Work request -
Using the data below, return word for word every line from the one holding "ATOM 120 C C" down to the one holding "ATOM 159 O O". Leave pictures out.

(Material for this exercise begins)

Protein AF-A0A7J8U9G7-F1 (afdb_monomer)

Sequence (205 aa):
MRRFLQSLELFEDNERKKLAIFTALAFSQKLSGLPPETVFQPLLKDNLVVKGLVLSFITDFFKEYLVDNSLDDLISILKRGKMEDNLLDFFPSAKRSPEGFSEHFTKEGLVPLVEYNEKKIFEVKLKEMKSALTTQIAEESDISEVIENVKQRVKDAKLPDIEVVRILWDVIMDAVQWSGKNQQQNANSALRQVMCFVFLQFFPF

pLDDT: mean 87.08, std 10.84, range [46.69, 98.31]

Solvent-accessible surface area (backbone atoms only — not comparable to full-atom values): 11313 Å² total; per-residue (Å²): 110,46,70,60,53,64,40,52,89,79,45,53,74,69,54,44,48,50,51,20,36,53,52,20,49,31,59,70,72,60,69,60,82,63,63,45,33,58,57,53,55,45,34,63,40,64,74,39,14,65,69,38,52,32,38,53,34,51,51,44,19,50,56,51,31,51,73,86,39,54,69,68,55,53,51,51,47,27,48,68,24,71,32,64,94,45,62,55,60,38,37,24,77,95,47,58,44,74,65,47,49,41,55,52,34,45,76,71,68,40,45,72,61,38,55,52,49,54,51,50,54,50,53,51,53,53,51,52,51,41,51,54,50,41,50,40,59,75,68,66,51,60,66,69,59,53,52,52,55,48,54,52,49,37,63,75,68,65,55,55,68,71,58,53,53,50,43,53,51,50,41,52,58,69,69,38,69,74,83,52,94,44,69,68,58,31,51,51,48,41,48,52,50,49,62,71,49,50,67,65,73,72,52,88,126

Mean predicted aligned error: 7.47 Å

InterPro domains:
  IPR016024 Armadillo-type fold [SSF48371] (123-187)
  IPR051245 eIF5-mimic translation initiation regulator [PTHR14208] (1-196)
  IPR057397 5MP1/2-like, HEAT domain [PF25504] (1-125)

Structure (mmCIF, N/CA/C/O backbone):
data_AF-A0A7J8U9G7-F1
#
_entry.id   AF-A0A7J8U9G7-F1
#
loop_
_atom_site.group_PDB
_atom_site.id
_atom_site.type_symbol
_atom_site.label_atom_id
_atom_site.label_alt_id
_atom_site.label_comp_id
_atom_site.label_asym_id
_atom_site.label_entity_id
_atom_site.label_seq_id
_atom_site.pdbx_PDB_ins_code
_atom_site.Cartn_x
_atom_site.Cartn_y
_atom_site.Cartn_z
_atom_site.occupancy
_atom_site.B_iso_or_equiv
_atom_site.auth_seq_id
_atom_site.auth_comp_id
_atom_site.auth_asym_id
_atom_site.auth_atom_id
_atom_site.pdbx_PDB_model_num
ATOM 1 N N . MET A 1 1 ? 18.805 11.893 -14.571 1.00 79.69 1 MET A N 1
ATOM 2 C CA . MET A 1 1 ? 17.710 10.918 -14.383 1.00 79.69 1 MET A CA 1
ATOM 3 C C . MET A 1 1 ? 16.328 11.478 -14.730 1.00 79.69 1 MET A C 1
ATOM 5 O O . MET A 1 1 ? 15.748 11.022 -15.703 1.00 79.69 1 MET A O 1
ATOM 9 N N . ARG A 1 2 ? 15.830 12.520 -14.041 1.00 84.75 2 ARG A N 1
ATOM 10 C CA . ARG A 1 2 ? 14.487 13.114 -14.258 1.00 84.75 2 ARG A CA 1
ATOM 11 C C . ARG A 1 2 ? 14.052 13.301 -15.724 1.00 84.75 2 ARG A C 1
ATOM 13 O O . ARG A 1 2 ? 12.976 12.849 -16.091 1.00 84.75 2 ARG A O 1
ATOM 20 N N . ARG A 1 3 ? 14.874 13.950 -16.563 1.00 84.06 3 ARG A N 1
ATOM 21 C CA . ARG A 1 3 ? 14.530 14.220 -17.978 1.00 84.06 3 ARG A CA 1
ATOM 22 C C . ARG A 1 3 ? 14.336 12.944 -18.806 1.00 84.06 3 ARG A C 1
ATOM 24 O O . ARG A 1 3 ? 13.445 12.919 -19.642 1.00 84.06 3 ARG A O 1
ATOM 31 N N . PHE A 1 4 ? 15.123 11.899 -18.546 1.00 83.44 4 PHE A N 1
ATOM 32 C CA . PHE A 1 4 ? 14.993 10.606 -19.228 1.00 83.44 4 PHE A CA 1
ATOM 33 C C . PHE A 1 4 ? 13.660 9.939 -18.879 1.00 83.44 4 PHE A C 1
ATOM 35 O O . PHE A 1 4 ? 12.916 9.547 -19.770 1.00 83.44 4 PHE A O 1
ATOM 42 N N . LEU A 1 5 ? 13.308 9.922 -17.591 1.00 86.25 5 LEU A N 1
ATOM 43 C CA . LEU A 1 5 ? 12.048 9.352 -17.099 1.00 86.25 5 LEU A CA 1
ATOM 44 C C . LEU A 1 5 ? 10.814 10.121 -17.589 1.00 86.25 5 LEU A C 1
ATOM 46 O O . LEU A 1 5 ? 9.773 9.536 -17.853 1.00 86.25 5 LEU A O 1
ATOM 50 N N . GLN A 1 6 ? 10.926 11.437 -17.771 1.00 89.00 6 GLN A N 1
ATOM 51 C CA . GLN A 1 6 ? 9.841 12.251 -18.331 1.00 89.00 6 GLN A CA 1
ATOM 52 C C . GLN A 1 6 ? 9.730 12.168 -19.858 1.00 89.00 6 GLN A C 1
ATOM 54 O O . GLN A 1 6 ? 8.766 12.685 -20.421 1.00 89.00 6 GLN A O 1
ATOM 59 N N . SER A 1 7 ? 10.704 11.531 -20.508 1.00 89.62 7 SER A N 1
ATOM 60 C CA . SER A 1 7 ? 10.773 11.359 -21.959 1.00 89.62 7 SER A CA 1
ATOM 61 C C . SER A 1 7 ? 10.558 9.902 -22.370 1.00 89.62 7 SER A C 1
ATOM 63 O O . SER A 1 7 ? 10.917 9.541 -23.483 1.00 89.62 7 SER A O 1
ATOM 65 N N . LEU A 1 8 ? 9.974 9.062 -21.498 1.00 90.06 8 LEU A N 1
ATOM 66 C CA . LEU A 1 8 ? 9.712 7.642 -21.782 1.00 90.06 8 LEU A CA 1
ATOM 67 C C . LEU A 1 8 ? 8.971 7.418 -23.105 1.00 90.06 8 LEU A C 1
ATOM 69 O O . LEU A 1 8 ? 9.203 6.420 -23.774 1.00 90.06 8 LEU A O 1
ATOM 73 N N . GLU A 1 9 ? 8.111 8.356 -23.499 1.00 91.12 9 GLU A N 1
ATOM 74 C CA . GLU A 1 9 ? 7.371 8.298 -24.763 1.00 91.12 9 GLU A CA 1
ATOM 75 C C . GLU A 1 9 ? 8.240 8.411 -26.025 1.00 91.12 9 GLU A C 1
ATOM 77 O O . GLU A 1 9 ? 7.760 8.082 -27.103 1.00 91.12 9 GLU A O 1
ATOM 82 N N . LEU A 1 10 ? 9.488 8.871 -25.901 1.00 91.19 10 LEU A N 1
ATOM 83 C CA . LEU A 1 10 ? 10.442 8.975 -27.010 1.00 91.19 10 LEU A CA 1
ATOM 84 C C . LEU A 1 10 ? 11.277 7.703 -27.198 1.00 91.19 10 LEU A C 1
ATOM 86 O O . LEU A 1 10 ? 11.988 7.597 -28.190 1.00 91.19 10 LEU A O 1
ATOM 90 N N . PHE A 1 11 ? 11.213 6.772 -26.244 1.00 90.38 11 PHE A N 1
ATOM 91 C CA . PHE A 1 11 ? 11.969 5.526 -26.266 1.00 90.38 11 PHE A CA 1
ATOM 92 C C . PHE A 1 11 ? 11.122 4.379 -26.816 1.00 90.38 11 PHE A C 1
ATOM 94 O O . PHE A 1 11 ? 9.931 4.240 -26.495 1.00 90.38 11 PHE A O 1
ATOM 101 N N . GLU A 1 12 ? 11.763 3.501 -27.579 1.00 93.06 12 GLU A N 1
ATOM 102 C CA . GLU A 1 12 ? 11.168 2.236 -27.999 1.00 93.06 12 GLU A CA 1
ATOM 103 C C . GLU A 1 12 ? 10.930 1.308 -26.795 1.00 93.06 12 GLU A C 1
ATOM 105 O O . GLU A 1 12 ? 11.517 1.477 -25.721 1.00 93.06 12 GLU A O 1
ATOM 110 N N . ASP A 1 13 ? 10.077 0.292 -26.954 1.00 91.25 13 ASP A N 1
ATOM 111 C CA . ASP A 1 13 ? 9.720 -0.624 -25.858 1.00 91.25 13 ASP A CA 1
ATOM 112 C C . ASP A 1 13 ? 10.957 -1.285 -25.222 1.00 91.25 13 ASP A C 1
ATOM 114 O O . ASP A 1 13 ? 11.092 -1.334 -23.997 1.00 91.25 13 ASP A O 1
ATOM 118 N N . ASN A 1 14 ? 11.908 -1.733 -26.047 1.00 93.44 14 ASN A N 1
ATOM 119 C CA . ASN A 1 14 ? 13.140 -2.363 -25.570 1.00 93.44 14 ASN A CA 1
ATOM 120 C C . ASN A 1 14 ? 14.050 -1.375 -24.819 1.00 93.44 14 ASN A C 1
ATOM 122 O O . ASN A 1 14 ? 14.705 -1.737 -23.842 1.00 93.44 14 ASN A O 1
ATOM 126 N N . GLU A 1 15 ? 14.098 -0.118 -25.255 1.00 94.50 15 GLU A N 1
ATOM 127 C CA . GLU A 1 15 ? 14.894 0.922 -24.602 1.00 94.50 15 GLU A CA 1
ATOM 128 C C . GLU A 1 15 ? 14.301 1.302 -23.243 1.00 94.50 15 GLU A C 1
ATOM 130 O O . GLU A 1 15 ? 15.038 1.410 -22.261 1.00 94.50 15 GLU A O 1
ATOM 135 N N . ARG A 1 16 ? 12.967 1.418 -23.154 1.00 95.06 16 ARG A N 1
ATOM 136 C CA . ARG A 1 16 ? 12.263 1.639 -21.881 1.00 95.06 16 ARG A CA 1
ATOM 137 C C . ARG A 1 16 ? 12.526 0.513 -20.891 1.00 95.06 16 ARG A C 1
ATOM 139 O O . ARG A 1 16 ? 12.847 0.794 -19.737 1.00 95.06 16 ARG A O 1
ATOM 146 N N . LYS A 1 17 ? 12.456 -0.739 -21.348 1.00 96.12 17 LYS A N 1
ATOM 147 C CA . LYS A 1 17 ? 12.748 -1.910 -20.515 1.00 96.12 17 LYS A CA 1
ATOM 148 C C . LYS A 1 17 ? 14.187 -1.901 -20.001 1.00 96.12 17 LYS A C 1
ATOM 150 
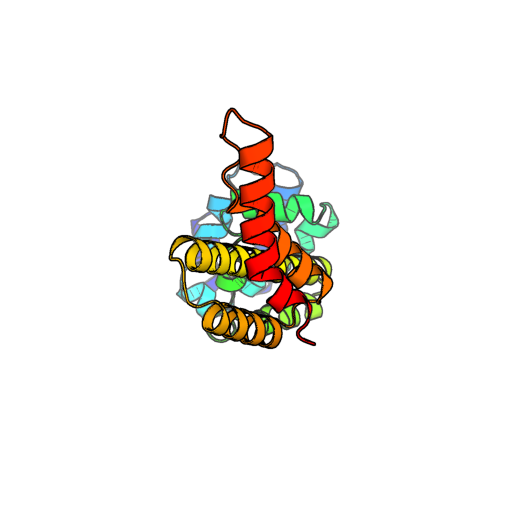O O . LYS A 1 17 ? 14.418 -2.067 -18.806 1.00 96.12 17 LYS A O 1
ATOM 155 N N . LYS A 1 18 ? 15.164 -1.642 -20.876 1.00 96.06 18 LYS A N 1
ATOM 156 C CA . LYS A 1 18 ? 16.576 -1.507 -20.475 1.00 96.06 18 LYS A CA 1
ATOM 157 C C . LYS A 1 18 ? 16.775 -0.386 -19.459 1.00 96.06 18 LYS A C 1
ATOM 159 O O . LYS A 1 18 ? 17.533 -0.563 -18.511 1.00 96.06 18 LYS A O 1
ATOM 164 N N . LEU A 1 19 ? 16.091 0.746 -19.629 1.00 95.19 19 LEU A N 1
ATOM 165 C CA . LEU A 1 19 ? 16.151 1.851 -18.677 1.00 95.19 19 LEU A CA 1
ATOM 166 C C . LEU A 1 19 ? 15.555 1.461 -17.316 1.00 95.19 19 LEU A C 1
ATOM 168 O O . LEU A 1 19 ? 16.134 1.819 -16.291 1.00 95.19 19 LEU A O 1
ATOM 172 N N . ALA A 1 20 ? 14.446 0.718 -17.290 1.00 96.62 20 ALA A N 1
ATOM 173 C CA . ALA A 1 20 ? 13.843 0.213 -16.056 1.00 96.62 20 ALA A CA 1
ATOM 174 C C . ALA A 1 20 ? 14.797 -0.726 -15.305 1.00 96.62 20 ALA A C 1
ATOM 176 O O . ALA A 1 20 ? 15.092 -0.482 -14.135 1.00 96.62 20 ALA A O 1
ATOM 177 N N . ILE A 1 21 ? 15.361 -1.711 -16.011 1.00 96.19 21 ILE A N 1
ATOM 178 C CA . ILE A 1 21 ? 16.351 -2.664 -15.485 1.00 96.19 21 ILE A CA 1
ATOM 179 C C . ILE A 1 21 ? 17.583 -1.930 -14.952 1.00 96.19 21 ILE A C 1
ATOM 181 O O . ILE A 1 21 ? 17.975 -2.111 -13.803 1.00 96.19 21 ILE A O 1
ATOM 185 N N . PHE A 1 22 ? 18.164 -1.029 -15.751 1.00 94.88 22 PHE A N 1
ATOM 186 C CA . PHE A 1 22 ? 19.314 -0.228 -15.330 1.00 94.88 22 PHE A CA 1
ATOM 187 C C . PHE A 1 22 ? 19.013 0.563 -14.053 1.00 94.88 22 PHE A C 1
ATOM 189 O O . PHE A 1 22 ? 19.833 0.616 -13.138 1.00 94.88 22 PHE A O 1
ATOM 196 N N . THR A 1 23 ? 17.825 1.165 -13.977 1.00 94.06 23 THR A N 1
ATOM 197 C CA . THR A 1 23 ? 17.411 1.934 -12.803 1.00 94.06 23 THR A CA 1
ATOM 198 C C . THR A 1 23 ? 17.274 1.026 -11.581 1.00 94.06 23 THR A C 1
ATOM 200 O O . THR A 1 23 ? 17.773 1.387 -10.518 1.00 94.06 23 THR A O 1
ATOM 203 N N . ALA A 1 24 ? 16.667 -0.157 -11.721 1.00 95.94 24 ALA A N 1
ATOM 204 C CA . ALA A 1 24 ? 16.536 -1.142 -10.645 1.00 95.94 24 ALA A CA 1
ATOM 205 C C . ALA A 1 24 ? 17.899 -1.590 -10.110 1.00 95.94 24 ALA A C 1
ATOM 207 O O . ALA A 1 24 ? 18.147 -1.495 -8.907 1.00 95.94 24 ALA A O 1
ATOM 208 N N . LEU A 1 25 ? 18.820 -1.963 -11.001 1.00 94.44 25 LEU A N 1
ATOM 209 C CA . LEU A 1 25 ? 20.182 -2.358 -10.639 1.00 94.44 25 LEU A CA 1
ATOM 210 C C . LEU A 1 25 ? 20.944 -1.225 -9.940 1.00 94.44 25 LEU A C 1
ATOM 212 O O . LEU A 1 25 ? 21.625 -1.460 -8.943 1.00 94.44 25 LEU A O 1
ATOM 216 N N . ALA A 1 26 ? 20.783 0.020 -10.398 1.00 93.50 26 ALA A N 1
ATOM 217 C CA . ALA A 1 26 ? 21.421 1.178 -9.776 1.00 93.50 26 ALA A CA 1
ATOM 218 C C . ALA A 1 26 ? 20.943 1.426 -8.329 1.00 93.50 26 ALA A C 1
ATOM 220 O O . ALA A 1 26 ? 21.732 1.902 -7.506 1.00 93.50 26 ALA A O 1
ATOM 221 N N . PHE A 1 27 ? 19.682 1.105 -8.004 1.00 93.62 27 PHE A N 1
ATOM 222 C CA . PHE A 1 27 ? 19.180 1.126 -6.622 1.00 93.62 27 PHE A CA 1
ATOM 223 C C . PHE A 1 27 ? 19.618 -0.102 -5.823 1.00 93.62 27 PHE A C 1
ATOM 225 O O . PHE A 1 27 ? 20.065 0.066 -4.689 1.00 93.62 27 PHE A O 1
ATOM 232 N N . SER A 1 28 ? 19.521 -1.299 -6.409 1.00 92.94 28 SER A N 1
ATOM 233 C CA . SER A 1 28 ? 19.905 -2.577 -5.789 1.00 92.94 28 SER A CA 1
ATOM 234 C C . SER A 1 28 ? 21.354 -2.531 -5.298 1.00 92.94 28 SER A C 1
ATOM 236 O O . SER A 1 28 ? 21.652 -2.714 -4.119 1.00 92.94 28 SER A O 1
ATOM 238 N N . GLN A 1 29 ? 22.261 -2.119 -6.182 1.00 90.00 29 GLN A N 1
ATOM 239 C CA . GLN A 1 29 ? 23.694 -2.056 -5.906 1.00 90.00 29 GLN A CA 1
ATOM 240 C C . GLN A 1 29 ? 24.104 -0.784 -5.142 1.00 90.00 29 GLN A C 1
ATOM 242 O O . GLN A 1 29 ? 25.289 -0.550 -4.916 1.00 90.00 29 GLN A O 1
ATOM 247 N N . LYS A 1 30 ? 23.139 0.068 -4.754 1.00 86.31 30 LYS A N 1
ATOM 248 C CA . LYS A 1 30 ? 23.353 1.355 -4.060 1.00 86.31 30 LYS A CA 1
ATOM 249 C C . LYS A 1 30 ? 24.326 2.300 -4.787 1.00 86.31 30 LYS A C 1
ATOM 251 O O . LYS A 1 30 ? 24.902 3.193 -4.170 1.00 86.31 30 LYS A O 1
ATOM 256 N N . LEU A 1 31 ? 24.478 2.136 -6.102 1.00 80.69 31 LEU A N 1
ATOM 257 C CA . LEU A 1 31 ? 25.436 2.876 -6.931 1.00 80.69 31 LEU A CA 1
ATOM 258 C C . LEU A 1 31 ? 24.963 4.283 -7.282 1.00 80.69 31 LEU A C 1
ATOM 260 O O . LEU A 1 31 ? 25.775 5.158 -7.569 1.00 80.69 31 LEU A O 1
ATOM 264 N N . SER A 1 32 ? 23.649 4.505 -7.303 1.00 74.06 32 SER A N 1
ATOM 265 C CA . SER A 1 32 ? 23.098 5.764 -7.798 1.00 74.06 32 SER A CA 1
ATOM 266 C C . SER A 1 32 ? 23.397 6.946 -6.869 1.00 74.06 32 SER A C 1
ATOM 268 O O . SER A 1 32 ? 23.549 8.070 -7.343 1.00 74.06 32 SER A O 1
ATOM 270 N N . GLY A 1 33 ? 23.406 6.720 -5.548 1.00 77.12 33 GLY A N 1
ATOM 271 C CA . GLY A 1 33 ? 23.324 7.793 -4.548 1.00 77.12 33 GLY A CA 1
ATOM 272 C C . GLY A 1 33 ? 22.077 8.681 -4.703 1.00 77.12 33 GLY A C 1
ATOM 273 O O . GLY A 1 33 ? 21.961 9.706 -4.034 1.00 77.12 33 GLY A O 1
ATOM 274 N N . LEU A 1 34 ? 21.147 8.313 -5.595 1.00 81.44 34 LEU A N 1
ATOM 275 C CA . LEU A 1 34 ? 19.993 9.121 -5.952 1.00 81.44 34 LEU A CA 1
ATOM 276 C C . LEU A 1 34 ? 18.871 8.893 -4.937 1.00 81.44 34 LEU A C 1
ATOM 278 O O . LEU A 1 34 ? 18.533 7.741 -4.639 1.00 81.44 34 LEU A O 1
ATOM 282 N N . PRO A 1 35 ? 18.235 9.965 -4.442 1.00 89.00 35 PRO A N 1
ATOM 283 C CA . PRO A 1 35 ? 17.026 9.825 -3.647 1.00 89.00 35 PRO A CA 1
ATOM 284 C C . PRO A 1 35 ? 15.902 9.181 -4.492 1.00 89.00 35 PRO A C 1
ATOM 286 O O . PRO A 1 35 ? 15.669 9.643 -5.618 1.00 89.00 35 PRO A O 1
ATOM 289 N N . PRO A 1 36 ? 15.217 8.121 -4.013 1.00 91.81 36 PRO A N 1
ATOM 290 C CA . PRO A 1 36 ? 14.189 7.399 -4.773 1.00 91.81 36 PRO A CA 1
ATOM 291 C C . PRO A 1 36 ? 13.070 8.284 -5.340 1.00 91.81 36 PRO A C 1
ATOM 293 O O . PRO A 1 36 ? 12.582 8.055 -6.446 1.00 91.81 36 PRO A O 1
ATOM 296 N N . GLU A 1 37 ? 12.702 9.350 -4.636 1.00 91.62 37 GLU A N 1
ATOM 297 C CA . GLU A 1 37 ? 11.693 10.321 -5.057 1.00 91.62 37 GLU A CA 1
ATOM 298 C C . GLU A 1 37 ? 12.067 11.034 -6.365 1.00 91.62 37 GLU A C 1
ATOM 300 O O . GLU A 1 37 ? 11.192 11.372 -7.160 1.00 91.62 37 GLU A O 1
ATOM 305 N N . THR A 1 38 ? 13.365 11.188 -6.651 1.00 90.38 38 THR A N 1
ATOM 306 C CA . THR A 1 38 ? 13.858 11.794 -7.902 1.00 90.38 38 THR A CA 1
ATOM 307 C C . THR A 1 38 ? 13.702 10.880 -9.118 1.00 90.38 38 THR A C 1
ATOM 309 O O . THR A 1 38 ? 13.920 11.322 -10.251 1.00 90.38 38 THR A O 1
ATOM 312 N N . VAL A 1 39 ? 13.324 9.621 -8.889 1.00 90.94 39 VAL A N 1
ATOM 313 C CA . VAL A 1 39 ? 13.019 8.628 -9.918 1.00 90.94 39 VAL A CA 1
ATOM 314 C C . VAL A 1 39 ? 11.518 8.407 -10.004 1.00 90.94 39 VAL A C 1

(Material for this exercise ends)

Expected answer -
ATOM 120 C C . ASN A 1 14 ? 14.050 -1.375 -24.819 1.00 93.44 14 ASN A C 1
ATOM 122 O O . ASN A 1 14 ? 14.705 -1.737 -23.842 1.00 93.44 14 ASN A O 1
ATOM 126 N N . GLU A 1 15 ? 14.098 -0.118 -25.255 1.00 94.50 15 GLU A N 1
ATOM 127 C CA . GLU A 1 15 ? 14.894 0.922 -24.602 1.00 94.50 15 GLU A CA 1
ATOM 128 C C . GLU A 1 15 ? 14.301 1.302 -23.243 1.00 94.50 15 GLU A C 1
ATOM 130 O O . GLU A 1 15 ? 15.038 1.410 -22.261 1.00 94.50 15 GLU A O 1
ATOM 135 N N . ARG A 1 16 ? 12.967 1.418 -23.154 1.00 95.06 16 ARG A N 1
ATOM 136 C CA . ARG A 1 16 ? 12.263 1.639 -21.881 1.00 95.06 16 ARG A CA 1
ATOM 137 C C . ARG A 1 16 ? 12.526 0.513 -20.891 1.00 95.06 16 ARG A C 1
ATOM 139 O O . ARG A 1 16 ? 12.847 0.794 -19.737 1.00 95.06 16 ARG A O 1
ATOM 146 N N . LYS A 1 17 ? 12.456 -0.739 -21.348 1.00 96.12 17 LYS A N 1
ATOM 147 C CA . LYS A 1 17 ? 12.748 -1.910 -20.515 1.00 96.12 17 LYS A CA 1
ATOM 148 C C . LYS A 1 17 ? 14.187 -1.901 -20.001 1.00 96.12 17 LYS A C 1
ATOM 150 
O O . LYS A 1 17 ? 14.418 -2.067 -18.806 1.00 96.12 17 LYS A O 1
ATOM 155 N N . LYS A 1 18 ? 15.164 -1.642 -20.876 1.00 96.06 18 LYS A N 1
ATOM 156 C CA . LYS A 1 18 ? 16.576 -1.507 -20.475 1.00 96.06 18 LYS A CA 1
ATOM 157 C C . LYS A 1 18 ? 16.775 -0.386 -19.459 1.00 96.06 18 LYS A C 1
ATOM 159 O O . LYS A 1 18 ? 17.533 -0.563 -18.511 1.00 96.06 18 LYS A O 1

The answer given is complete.